Yup, been saying it all along. I've had proof forever, and have just been waiting for someone to prompt me or bring it up to drop it. Though looks like the DB was the nail in the coffin.


----------



## mikho (Jun 18, 2013)

MannDude said:


> Yup, been saying it all along. I've had proof forever, and have just been waiting for someone to prompt me or bring it up to drop it. Though looks like the DB was the nail in the coffin.


What stopped you from posting it?


Something must have held you back


----------



## JDiggity (Jun 18, 2013)

So URPad had to know he wasn't Kevin, so they perpetuated the lie also?   Where is Chris he has some splainen to do!


----------



## CVPS_Chris (Jun 18, 2013)

Why is this fraud? Someone cannot have an alias on the internet? Then I guess you are fraud correct? Or Dustin from BuyVM or most people that participate here.


----------



## MannDude (Jun 18, 2013)

mikho said:


> What stopped you from posting it?
> 
> 
> Something must have held you back


Well initially it was because my employer didn't want me to poke him too much because Adam would threaten us by saying he'd post our SolusVM/WHMCS DB. Remember, he was employed by the same company at one point so he'd have access to such things.


----------



## MannDude (Jun 18, 2013)

CVPS_Chris said:


> Why is this fraud? Someone cannot have an alias on the internet? Then I guess you are fraud correct? Or Dustin from BuyVM or most people that participate here.


Remember when you said Kevin Hillstrand was real, and you even said, "I've got Kevin's SS#" or something.


----------



## HalfEatenPie (Jun 18, 2013)

CVPS_Chris said:


> Why is this fraud? Someone cannot have an alias on the internet? Then I guess you are fraud correct? Or Dustin from BuyVM or most people that participate here.



Says the man who constantly stated that you had his information and that he was a real person. Not only were you untruthful but you're also attempting to redirect this to someone else.

What's your comment when Adam/Kevin stated that you had his Social Security Number and such?  How about your comment afterwards which you stated "he's a real person I have it".


----------



## FHN-Eric (Jun 18, 2013)

24khost said:


> So URPad had to know he wasn't Kevin, so they perpetuated the lie also?   Where is Chris he has some splainen to do!

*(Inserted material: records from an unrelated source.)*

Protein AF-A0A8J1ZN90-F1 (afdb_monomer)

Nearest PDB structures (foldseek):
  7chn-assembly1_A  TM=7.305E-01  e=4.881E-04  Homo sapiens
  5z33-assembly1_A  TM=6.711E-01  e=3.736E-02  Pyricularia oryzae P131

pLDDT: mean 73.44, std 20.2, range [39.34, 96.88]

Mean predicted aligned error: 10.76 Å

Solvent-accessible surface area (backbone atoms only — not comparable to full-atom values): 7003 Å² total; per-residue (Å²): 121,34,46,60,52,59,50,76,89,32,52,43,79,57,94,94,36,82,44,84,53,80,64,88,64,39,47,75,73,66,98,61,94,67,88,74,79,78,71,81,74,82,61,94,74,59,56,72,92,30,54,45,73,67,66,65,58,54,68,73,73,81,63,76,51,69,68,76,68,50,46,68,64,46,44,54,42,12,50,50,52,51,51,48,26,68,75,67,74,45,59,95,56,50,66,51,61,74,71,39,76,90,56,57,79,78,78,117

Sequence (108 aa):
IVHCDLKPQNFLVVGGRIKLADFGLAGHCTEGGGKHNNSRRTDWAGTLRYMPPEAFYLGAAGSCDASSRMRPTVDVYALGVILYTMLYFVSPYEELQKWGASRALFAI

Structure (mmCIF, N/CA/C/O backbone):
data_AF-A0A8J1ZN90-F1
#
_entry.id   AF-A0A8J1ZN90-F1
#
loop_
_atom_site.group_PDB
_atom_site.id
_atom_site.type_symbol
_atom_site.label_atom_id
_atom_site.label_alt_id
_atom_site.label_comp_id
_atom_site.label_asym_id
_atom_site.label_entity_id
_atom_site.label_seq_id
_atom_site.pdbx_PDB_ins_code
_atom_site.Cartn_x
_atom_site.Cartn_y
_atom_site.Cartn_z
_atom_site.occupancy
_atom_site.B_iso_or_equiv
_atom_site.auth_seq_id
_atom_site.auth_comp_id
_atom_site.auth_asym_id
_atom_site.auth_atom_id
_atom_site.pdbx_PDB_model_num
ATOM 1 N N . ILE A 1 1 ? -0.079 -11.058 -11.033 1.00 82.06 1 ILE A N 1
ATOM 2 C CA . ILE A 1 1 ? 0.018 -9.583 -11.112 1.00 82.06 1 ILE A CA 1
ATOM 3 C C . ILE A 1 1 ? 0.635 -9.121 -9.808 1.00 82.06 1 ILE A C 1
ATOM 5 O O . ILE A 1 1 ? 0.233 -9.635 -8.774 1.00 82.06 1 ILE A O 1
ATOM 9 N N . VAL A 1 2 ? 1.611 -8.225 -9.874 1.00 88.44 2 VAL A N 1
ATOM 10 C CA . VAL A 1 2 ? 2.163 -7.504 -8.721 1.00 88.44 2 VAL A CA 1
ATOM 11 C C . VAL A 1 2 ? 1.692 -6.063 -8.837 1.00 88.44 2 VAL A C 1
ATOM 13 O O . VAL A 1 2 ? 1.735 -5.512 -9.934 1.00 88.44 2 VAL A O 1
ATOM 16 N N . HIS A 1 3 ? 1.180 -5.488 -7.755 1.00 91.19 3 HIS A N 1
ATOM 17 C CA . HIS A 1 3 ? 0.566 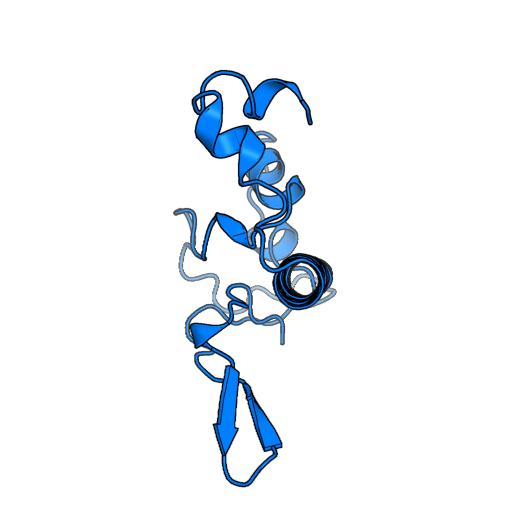-4.166 -7.722 1.00 91.19 3 HIS A CA 1
ATOM 18 C C . HIS A 1 3 ? 1.607 -3.040 -7.694 1.00 91.19 3 HIS A C 1
ATOM 20 O O . HIS A 1 3 ? 1.402 -2.015 -8.342 1.00 91.19 3 HIS A O 1
ATOM 26 N N . CYS A 1 4 ? 2.708 -3.214 -6.955 1.00 88.62 4 CYS A N 1
ATOM 27 C CA . CYS A 1 4 ? 3.833 -2.270 -6.848 1.00 88.62 4 CYS A CA 1
ATOM 28 C C . CYS A 1 4 ? 3.527 -0.902 -6.206 1.00 88.62 4 CYS A C 1
ATOM 30 O O . CYS A 1 4 ? 4.422 -0.067 -6.117 1.00 88.62 4 CYS A O 1
ATOM 32 N N . ASP A 1 5 ? 2.298 -0.659 -5.746 1.00 91.19 5 ASP A N 1
ATOM 33 C CA . ASP A 1 5 ? 1.907 0.589 -5.069 1.00 91.19 5 ASP A CA 1
ATOM 34 C C . ASP A 1 5 ? 0.799 0.335 -4.041 1.00 91.19 5 ASP A C 1
ATOM 36 O O . ASP A 1 5 ? -0.204 1.041 -3.979 1.00 91.19 5 ASP A O 1
ATOM 40 N N . LEU A 1 6 ? 0.940 -0.732 -3.251 1.00 94.25 6 LEU A N 1
ATOM 41 C CA . LEU A 1 6 ? 0.006 -0.983 -2.158 1.00 94.25 6 LEU A CA 1
ATOM 42 C C . LEU A 1 6 ? 0.169 0.075 -1.068 1.00 94.25 6 LEU A C 1
ATOM 44 O O . LEU A 1 6 ? 1.246 0.273 -0.510 1.00 94.25 6 LEU A O 1
ATOM 48 N N . LYS A 1 7 ? -0.945 0.730 -0.755 1.00 92.94 7 LYS A N 1
ATOM 49 C CA . LYS A 1 7 ? -1.076 1.763 0.273 1.00 92.94 7 LYS A CA 1
ATOM 50 C C . LYS A 1 7 ? -2.528 1.818 0.748 1.00 92.94 7 LYS A C 1
ATOM 52 O O . LYS A 1 7 ? -3.408 1.421 -0.019 1.00 92.94 7 LYS A O 1
ATOM 57 N N . PRO A 1 8 ? -2.821 2.331 1.956 1.00 94.19 8 PRO A N 1
ATOM 58 C CA . PRO A 1 8 ? -4.182 2.370 2.492 1.00 94.19 8 PRO A CA 1
ATOM 59 C C . PRO A 1 8 ? -5.201 3.027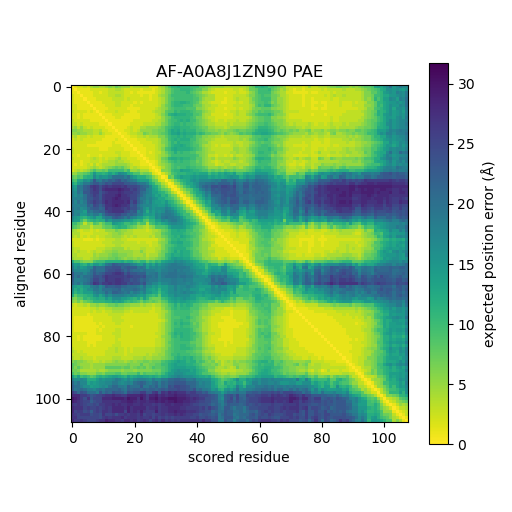 1.550 1.00 94.19 8 PRO A C 1
ATOM 61 O O . PRO A 1 8 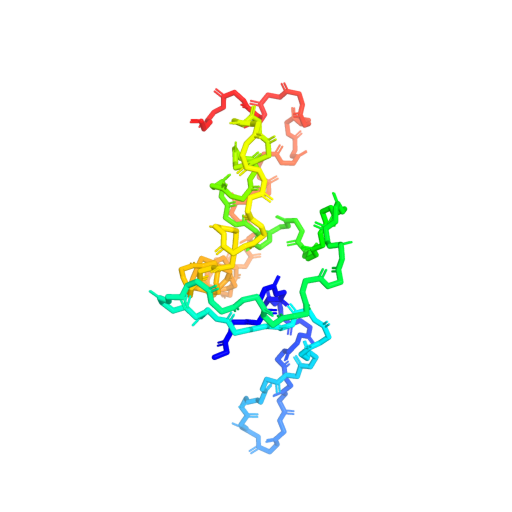? -6.333 2.566 1.470 1.00 94.19 8 PRO A O 1
ATOM 64 N N . GLN A 1 9 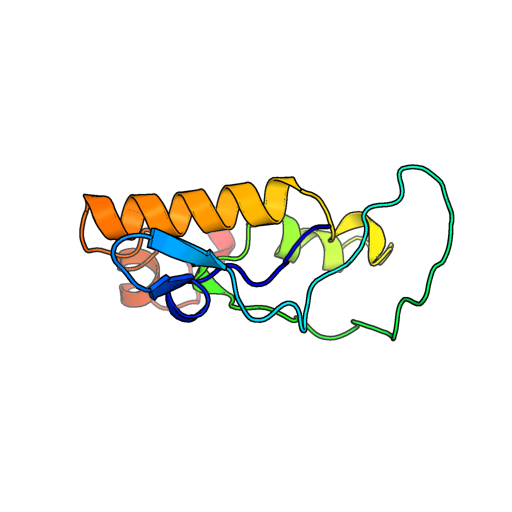? -4.790 4.044 0.782 1.00 94.25 9 GLN A N 1
ATOM 65 C CA . GLN A 1 9 ? -5.644 4.754 -0.179 1.00 94.25 9 GLN A CA 1
ATOM 66 C C . GLN A 1 9 ? -6.157 3.862 -1.322 1.00 94.25 9 GLN A C 1
ATOM 68 O O . GLN A 1 9 ? -7.187 4.171 -1.915 1.00 94.25 9 GLN A O 1
ATOM 73 N N . ASN A 1 10 ? -5.468 2.755 -1.610 1.00 95.75 10 ASN A N 1
ATOM 74 C CA . ASN A 1 10 ? -5.844 1.817 -2.668 1.00 95.75 10 ASN A CA 1
ATOM 75 C C . ASN A 1 10 ? -6.783 0.707 -2.161 1.00 95.75 10 ASN A C 1
ATOM 77 O O . ASN A 1 10 ? -7.243 -0.117 -2.951 1.00 95.75 10 ASN A O 1
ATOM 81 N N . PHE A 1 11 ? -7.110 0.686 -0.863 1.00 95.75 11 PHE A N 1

As usual, probably no where to be found from his lack of initial response public relations wise.


----------



## JDiggity (Jun 18, 2013)

When I say Chris I mean Chris Miller.  Also where is our buddy adam now that the cat is out of the bag?


----------



## Francisco (Jun 18, 2013)

CVPS_Chris said:


> Why is this fraud? Someone cannot have an alias on the internet? Then I guess you are fraud correct? Or Dustin from BuyVM or most people that participate here.


Aldryic is his USSR name  Dustin is his American name.

You keep trying to drag us into your messes, stop that. Go spend time with your clients.

Francisco


----------



## drmike (Jun 18, 2013)

CVPS_Chris said:


> Why is this fraud? Someone cannot have an alias on the internet?


Because Adam has ran around claiming he is Kevin for far too long.  It's not an alias or handle it is a fraudulent name meant to appear being another human.

Why did Adam want to hide who he was?  Hmmm..... I don't know.  Maybe those that dealt with him eons ago can chime in.

I remember a thread on LET a few months ago who Hillstrand I believe was involved and along comes Adam posting, playing like he wasn't even in the industry.  I am sure the BuyVM folks have the thread bookmarked as it was a bashing of BuyVM or attempted bashing.   

I'd pull that thread up, but LET isn't working 

When did Adam start using the Hillstrand name?  At least back to 2011.   While at URPad, yes.

By my count, Adam just turned 18.  While involved at URPad and some of the time at CVPS and certainly when doing his own VPSLatch Co. was a minor.  Does that have something to do with it?


----------



## Dan (Jun 18, 2013)

Francisco said:


> Go spend time with your clients.


Classic! he should have enough complaints to keep him busy for awhile.


----------



## Aldryic C'boas (Jun 18, 2013)

Ahahaha, the butthurt is strong in this one.  Upset over my query, I guess?  Or just so blinded by tears he cares not for who he lashes out at right now.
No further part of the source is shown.